§ RECORDS FOR THE TASK:
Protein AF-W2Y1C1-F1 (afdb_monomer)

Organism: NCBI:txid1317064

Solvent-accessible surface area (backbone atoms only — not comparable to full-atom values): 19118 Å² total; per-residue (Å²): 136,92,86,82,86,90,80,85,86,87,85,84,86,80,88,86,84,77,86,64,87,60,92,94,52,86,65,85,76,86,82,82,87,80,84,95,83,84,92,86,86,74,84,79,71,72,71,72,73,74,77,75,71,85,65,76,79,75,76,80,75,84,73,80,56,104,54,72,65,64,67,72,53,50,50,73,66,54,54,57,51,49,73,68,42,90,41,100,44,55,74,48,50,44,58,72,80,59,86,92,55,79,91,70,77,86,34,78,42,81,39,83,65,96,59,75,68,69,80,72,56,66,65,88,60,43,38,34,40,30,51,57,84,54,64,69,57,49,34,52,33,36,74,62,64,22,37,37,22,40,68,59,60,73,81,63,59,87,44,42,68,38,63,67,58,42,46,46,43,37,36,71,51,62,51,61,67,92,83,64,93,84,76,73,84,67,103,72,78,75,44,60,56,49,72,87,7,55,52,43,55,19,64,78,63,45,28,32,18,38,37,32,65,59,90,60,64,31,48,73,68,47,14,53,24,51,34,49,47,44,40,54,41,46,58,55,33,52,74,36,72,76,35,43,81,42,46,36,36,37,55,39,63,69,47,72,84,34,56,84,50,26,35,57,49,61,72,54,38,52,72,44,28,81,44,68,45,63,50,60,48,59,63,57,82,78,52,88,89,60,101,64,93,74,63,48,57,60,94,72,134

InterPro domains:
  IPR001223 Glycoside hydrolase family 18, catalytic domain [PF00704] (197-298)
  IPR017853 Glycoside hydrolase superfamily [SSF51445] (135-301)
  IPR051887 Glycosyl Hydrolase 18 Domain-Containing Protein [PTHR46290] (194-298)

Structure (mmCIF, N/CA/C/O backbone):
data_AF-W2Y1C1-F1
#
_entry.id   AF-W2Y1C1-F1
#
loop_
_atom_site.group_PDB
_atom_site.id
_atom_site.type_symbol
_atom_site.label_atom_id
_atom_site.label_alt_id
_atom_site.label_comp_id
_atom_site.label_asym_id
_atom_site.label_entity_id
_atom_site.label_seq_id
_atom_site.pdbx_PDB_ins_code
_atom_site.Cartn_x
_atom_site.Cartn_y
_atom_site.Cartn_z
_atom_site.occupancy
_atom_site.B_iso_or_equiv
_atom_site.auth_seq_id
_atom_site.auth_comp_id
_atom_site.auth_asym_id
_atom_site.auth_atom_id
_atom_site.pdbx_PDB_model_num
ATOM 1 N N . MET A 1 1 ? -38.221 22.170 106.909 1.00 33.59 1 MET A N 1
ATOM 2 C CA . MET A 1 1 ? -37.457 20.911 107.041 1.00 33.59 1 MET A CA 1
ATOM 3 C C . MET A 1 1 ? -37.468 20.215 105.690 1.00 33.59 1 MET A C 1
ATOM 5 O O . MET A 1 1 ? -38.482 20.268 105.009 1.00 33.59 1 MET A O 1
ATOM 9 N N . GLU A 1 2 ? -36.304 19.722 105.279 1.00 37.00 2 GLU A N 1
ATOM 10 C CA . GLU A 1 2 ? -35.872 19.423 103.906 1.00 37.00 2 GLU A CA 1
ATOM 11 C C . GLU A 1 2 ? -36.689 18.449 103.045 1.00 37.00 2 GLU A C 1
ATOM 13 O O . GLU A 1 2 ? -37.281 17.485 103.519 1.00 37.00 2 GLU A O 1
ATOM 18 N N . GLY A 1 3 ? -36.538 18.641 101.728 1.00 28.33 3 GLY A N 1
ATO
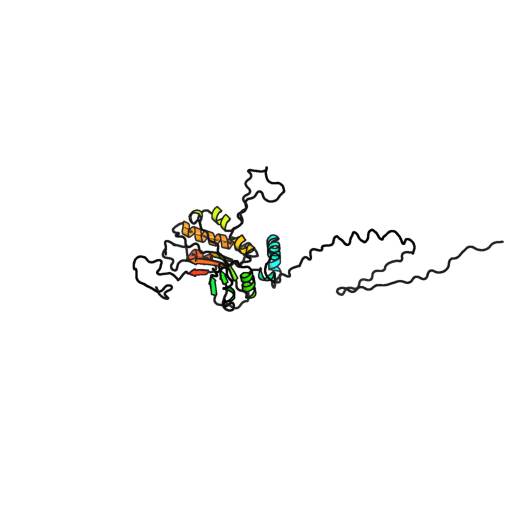M 19 C CA . GLY A 1 3 ? -36.757 17.647 100.673 1.00 28.33 3 GLY A CA 1
ATOM 20 C C . GLY A 1 3 ? -37.292 18.321 99.404 1.00 28.33 3 GLY A C 1
ATOM 21 O O . GLY A 1 3 ? -38.180 19.149 99.492 1.00 28.33 3 GLY A O 1
ATOM 22 N N . ARG A 1 4 ? -36.851 18.050 98.174 1.00 31.17 4 ARG A N 1
ATOM 23 C CA . ARG A 1 4 ? -35.955 17.029 97.631 1.00 31.17 4 ARG A CA 1
ATOM 24 C C . ARG A 1 4 ? -35.620 17.456 96.189 1.00 31.17 4 ARG A C 1
ATOM 26 O O . ARG A 1 4 ? -36.469 18.004 95.493 1.00 31.17 4 ARG A O 1
ATOM 33 N N . LYS A 1 5 ? -34.380 17.201 95.768 1.00 31.73 5 LYS A N 1
ATOM 34 C CA . LYS A 1 5 ? -33.826 17.478 94.432 1.00 31.73 5 LYS A CA 1
ATOM 35 C C . LYS A 1 5 ? -34.551 16.715 93.308 1.00 31.73 5 LYS A C 1
ATOM 37 O O . LYS A 1 5 ? -35.069 15.618 93.510 1.00 31.73 5 LYS A O 1
ATOM 42 N N . SER A 1 6 ? -34.509 17.328 92.130 1.00 32.16 6 SER A N 1
ATOM 43 C CA . SER A 1 6 ? -35.015 16.920 90.818 1.00 32.16 6 SER A CA 1
ATOM 44 C C . SER A 1 6 ? -34.502 15.562 90.300 1.00 32.16 6 SER A C 1
ATOM 46 O O . SER A 1 6 ? -33.343 15.195 90.491 1.00 32.16 6 SER A O 1
ATOM 48 N N . ARG A 1 7 ? -35.365 14.846 89.560 1.00 31.11 7 ARG A N 1
ATOM 49 C CA . ARG A 1 7 ? -35.014 13.807 88.570 1.00 31.11 7 ARG A CA 1
ATOM 50 C C . ARG A 1 7 ? -35.777 14.100 87.266 1.00 31.11 7 ARG A C 1
ATOM 52 O O . ARG A 1 7 ? -36.976 14.356 87.361 1.00 31.11 7 ARG A O 1
ATOM 59 N N . PRO A 1 8 ? -35.143 14.051 86.082 1.00 32.84 8 PRO A N 1
ATOM 60 C CA . PRO A 1 8 ? -35.840 14.163 84.801 1.00 32.84 8 PRO A CA 1
ATOM 61 C C . PRO A 1 8 ? -36.408 12.803 84.327 1.00 32.84 8 PRO A C 1
ATOM 63 O O . PRO A 1 8 ? -35.966 11.754 84.812 1.00 32.84 8 PRO A O 1
ATOM 66 N N . PRO A 1 9 ? -37.391 12.799 83.402 1.00 31.77 9 PRO A N 1
ATOM 67 C CA . PRO A 1 9 ? -37.983 11.592 82.825 1.00 31.77 9 PRO A CA 1
ATOM 68 C C . PRO A 1 9 ? -37.158 11.003 81.663 1.00 31.77 9 PRO A C 1
ATOM 70 O O . PRO A 1 9 ? -36.248 11.627 81.132 1.00 31.77 9 PRO A O 1
ATOM 73 N N . LYS A 1 10 ? -37.486 9.749 81.336 1.00 33.12 10 LYS A N 1
ATOM 74 C CA . LYS A 1 10 ? -36.763 8.784 80.492 1.00 33.12 10 LYS A CA 1
ATOM 75 C C . LYS A 1 10 ? -36.740 9.153 78.996 1.00 33.12 10 LYS A C 1
ATOM 77 O O . LYS A 1 10 ? -37.802 9.323 78.406 1.00 33.12 10 LYS A O 1
ATOM 82 N N . ASP A 1 11 ? -35.555 9.129 78.384 1.00 30.27 11 ASP A N 1
ATOM 83 C CA . ASP A 1 11 ? -35.359 9.161 76.927 1.00 30.27 11 ASP A CA 1
ATOM 84 C C . ASP A 1 11 ? -35.659 7.788 76.295 1.00 30.27 11 ASP A C 1
ATOM 86 O O . ASP A 1 11 ? -35.026 6.779 76.614 1.00 30.27 11 ASP A O 1
ATOM 90 N N . THR A 1 12 ? -36.610 7.740 75.361 1.00 32.06 12 THR A N 1
ATOM 91 C CA . THR A 1 12 ? -36.814 6.611 74.438 1.00 32.06 12 THR A CA 1
ATOM 92 C C . THR A 1 12 ? -35.918 6.779 73.209 1.00 32.06 12 THR A C 1
ATOM 94 O O . THR A 1 12 ? -36.185 7.622 72.357 1.00 32.06 12 THR A O 1
ATOM 97 N N . PHE A 1 13 ? -34.878 5.950 73.084 1.00 31.59 13 PHE A N 1
ATOM 98 C CA . PHE A 1 13 ? -34.074 5.815 71.865 1.00 31.59 13 PHE A CA 1
ATOM 99 C C . PHE A 1 13 ? -34.781 4.888 70.861 1.00 31.59 13 PHE A C 1
ATOM 101 O O . PHE A 1 13 ? -35.104 3.748 71.194 1.00 31.59 13 PHE A O 1
ATOM 108 N N . ARG A 1 14 ? -34.980 5.332 69.613 1.00 35.50 14 ARG A N 1
ATOM 109 C CA . ARG A 1 14 ? -35.251 4.437 68.474 1.00 35.50 14 ARG A CA 1
ATOM 110 C C . ARG A 1 14 ? -34.056 4.462 67.526 1.00 35.50 14 ARG A C 1
ATOM 112 O O . ARG A 1 14 ? -33.655 5.524 67.065 1.00 35.50 14 ARG A O 1
ATOM 119 N N . SER A 1 15 ? -33.499 3.284 67.263 1.00 30.78 15 SER A N 1
ATOM 120 C CA . SER A 1 15 ? -32.454 3.063 66.262 1.00 30.78 15 SER A CA 1
ATOM 121 C C . SER A 1 15 ? -33.095 2.882 64.885 1.00 30.78 15 SER A C 1
ATOM 123 O O . SER A 1 15 ? -34.077 2.149 64.763 1.00 30.78 15 SER A O 1
ATOM 125 N N . PHE A 1 16 ? -32.538 3.525 63.859 1.00 36.47 16 PHE A N 1
ATOM 126 C CA . PHE A 1 16 ? -32.859 3.248 62.460 1.00 36.47 16 PHE A CA 1
ATOM 127 C C . PHE A 1 16 ? -31.677 2.526 61.819 1.00 36.47 16 PHE A C 1
ATOM 129 O O . PHE A 1 16 ? -30.530 2.943 61.958 1.00 36.47 16 PHE A O 1
ATOM 136 N N . SER A 1 17 ? -31.959 1.433 61.115 1.00 30.03 17 SER A N 1
ATOM 137 C CA . SER A 1 17 ? -30.985 0.719 60.288 1.00 30.03 17 SER A CA 1
ATOM 138 C C . SER A 1 17 ? -31.431 0.809 58.835 1.00 30.03 17 SER A C 1
ATOM 140 O O . SER A 1 17 ? -32.574 0.483 58.523 1.00 30.03 17 SER A O 1
ATOM 142 N N . CYS A 1 18 ? -30.541 1.267 57.956 1.00 33.91 18 CYS A N 1
ATOM 143 C CA . CYS A 1 18 ? -30.734 1.239 56.510 1.00 33.91 18 CYS A CA 1
ATOM 144 C C . CYS A 1 18 ? -29.774 0.200 55.922 1.00 33.91 18 CYS A C 1
ATOM 146 O O . CYS A 1 18 ? -28.588 0.203 56.251 1.00 33.91 18 CYS A O 1
ATOM 148 N N . VAL A 1 19 ? -30.294 -0.700 55.088 1.00 31.72 19 VAL A N 1
ATOM 149 C CA . VAL A 1 19 ? -29.521 -1.759 54.430 1.00 31.72 19 VAL A CA 1
ATOM 150 C C . VAL A 1 19 ? -29.437 -1.419 52.948 1.00 31.72 19 VAL A C 1
ATOM 152 O O . VAL A 1 19 ? -30.465 -1.331 52.281 1.00 31.72 19 VAL A O 1
ATOM 155 N N . ILE A 1 20 ? -28.223 -1.245 52.427 1.00 38.78 20 ILE A N 1
ATOM 156 C CA . ILE A 1 20 ? -27.975 -1.042 50.994 1.00 38.78 20 ILE A CA 1
ATOM 157 C C . ILE A 1 20 ? -27.226 -2.264 50.465 1.00 38.78 20 ILE A C 1
ATOM 159 O O . ILE A 1 20 ? -26.261 -2.721 51.077 1.00 38.78 20 ILE A O 1
ATOM 163 N N . ARG A 1 21 ? -27.682 -2.807 49.331 1.00 28.33 21 ARG A N 1
ATOM 164 C CA . ARG A 1 21 ? -27.119 -4.010 48.709 1.00 28.33 21 ARG A CA 1
ATOM 165 C C . ARG A 1 21 ? -26.461 -3.641 47.380 1.00 28.33 21 ARG A C 1
ATOM 167 O O . ARG A 1 21 ? -27.144 -3.187 46.470 1.00 28.33 21 ARG A O 1
ATOM 174 N N . SER A 1 22 ? -25.155 -3.867 47.267 1.00 34.47 22 SER A N 1
ATOM 175 C CA . SER A 1 22 ? -24.415 -3.815 46.002 1.00 34.47 22 SER A CA 1
ATOM 176 C C . SER A 1 22 ? -23.390 -4.948 45.980 1.00 34.47 22 SER A C 1
ATOM 178 O O . SER A 1 22 ? -22.677 -5.150 46.960 1.00 34.47 22 SER A O 1
ATOM 180 N N . SER A 1 23 ? -23.377 -5.719 44.891 1.00 47.03 23 SER A N 1
ATOM 181 C CA . SER A 1 23 ? -22.352 -6.722 44.560 1.00 47.03 23 SER A CA 1
ATOM 182 C C . SER A 1 23 ? -21.914 -7.641 45.711 1.00 47.03 23 SER A C 1
ATOM 184 O O . SER A 1 23 ? -20.734 -7.746 46.026 1.00 47.03 23 SER A O 1
ATOM 186 N N . GLY A 1 24 ? -22.871 -8.332 46.339 1.00 44.22 24 GLY A N 1
ATOM 187 C CA . GLY A 1 24 ? -22.596 -9.510 47.176 1.00 44.22 24 GLY A CA 1
ATOM 188 C C . GLY A 1 24 ? -22.028 -9.270 48.582 1.00 44.22 24 GLY A C 1
ATOM 189 O O . GLY A 1 24 ? -21.996 -10.222 49.357 1.00 44.22 24 GLY A O 1
ATOM 190 N N . THR A 1 25 ? -21.672 -8.040 48.959 1.00 32.53 25 THR A N 1
ATOM 191 C CA . THR A 1 25 ? -21.098 -7.735 50.284 1.00 32.53 25 THR A CA 1
ATOM 192 C C . THR A 1 25 ? -22.050 -6.872 51.113 1.00 32.53 25 THR A C 1
ATOM 194 O O . THR A 1 25 ? -22.558 -5.855 50.640 1.00 32.53 25 THR A O 1
ATOM 197 N N . LEU A 1 26 ? -22.321 -7.288 52.355 1.00 29.98 26 LEU A N 1
ATOM 198 C CA . LEU A 1 26 ? -23.201 -6.575 53.285 1.00 29.98 26 LEU A CA 1
ATOM 199 C C . LEU A 1 26 ? -22.378 -5.597 54.132 1.00 29.98 26 LEU A C 1
ATOM 201 O O . LEU A 1 26 ? -21.481 -6.018 54.859 1.00 29.98 26 LEU A O 1
ATOM 205 N N . TYR A 1 27 ? -22.707 -4.308 54.074 1.00 34.59 27 TYR A N 1
ATOM 206 C CA . TYR A 1 27 ? -22.121 -3.296 54.954 1.00 34.59 27 TYR A CA 1
ATOM 207 C C . TYR A 1 27 ? -23.166 -2.839 55.970 1.00 34.59 27 TYR A C 1
ATOM 209 O O . TYR A 1 27 ? -24.255 -2.404 55.597 1.00 34.59 27 TYR A O 1
ATOM 217 N N . GLN A 1 28 ? -22.831 -2.933 57.258 1.00 30.23 28 GLN A N 1
ATOM 218 C CA . GLN A 1 28 ? -23.665 -2.443 58.352 1.00 30.23 28 GLN A CA 1
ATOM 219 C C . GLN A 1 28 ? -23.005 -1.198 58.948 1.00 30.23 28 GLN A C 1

§ REQUIRED ACTION: Using the records above, restate word for word the lines from the one with "ATOM 101 O O" through the one with "ATOM 123 O O", both included.

§ REPLY TO THE EXERCISE:
ATOM 101 O O . PHE A 1 13 ? -35.104 3.748 71.194 1.00 31.59 13 PHE A O 1
ATOM 108 N N . ARG A 1 14 ? -34.980 5.332 69.613 1.00 35.50 14 ARG A N 1
ATOM 109 C CA . ARG A 1 14 ? -35.251 4.437 68.474 1.00 35.50 14 ARG A CA 1
ATOM 110 C C . ARG A 1 14 ? -34.056 4.462 67.526 1.00 35.50 14 ARG A C 1
ATOM 112 O O . ARG A 1 14 ? -33.655 5.524 67.065 1.00 35.50 14 ARG A O 1
ATOM 119 N N . SER A 1 15 ? -33.499 3.284 67.263 1.00 30.78 15 SER A N 1
ATOM 120 C CA . SER A 1 15 ? -32.454 3.063 66.262 1.00 30.78 15 SER A CA 1
ATOM 121 C C . SER A 1 15 ? -33.095 2.882 64.885 1.00 30.78 15 SER A C 1
ATOM 123 O O . SER A 1 15 ? -34.077 2.149 64.763 1.00 30.78 15 SER A O 1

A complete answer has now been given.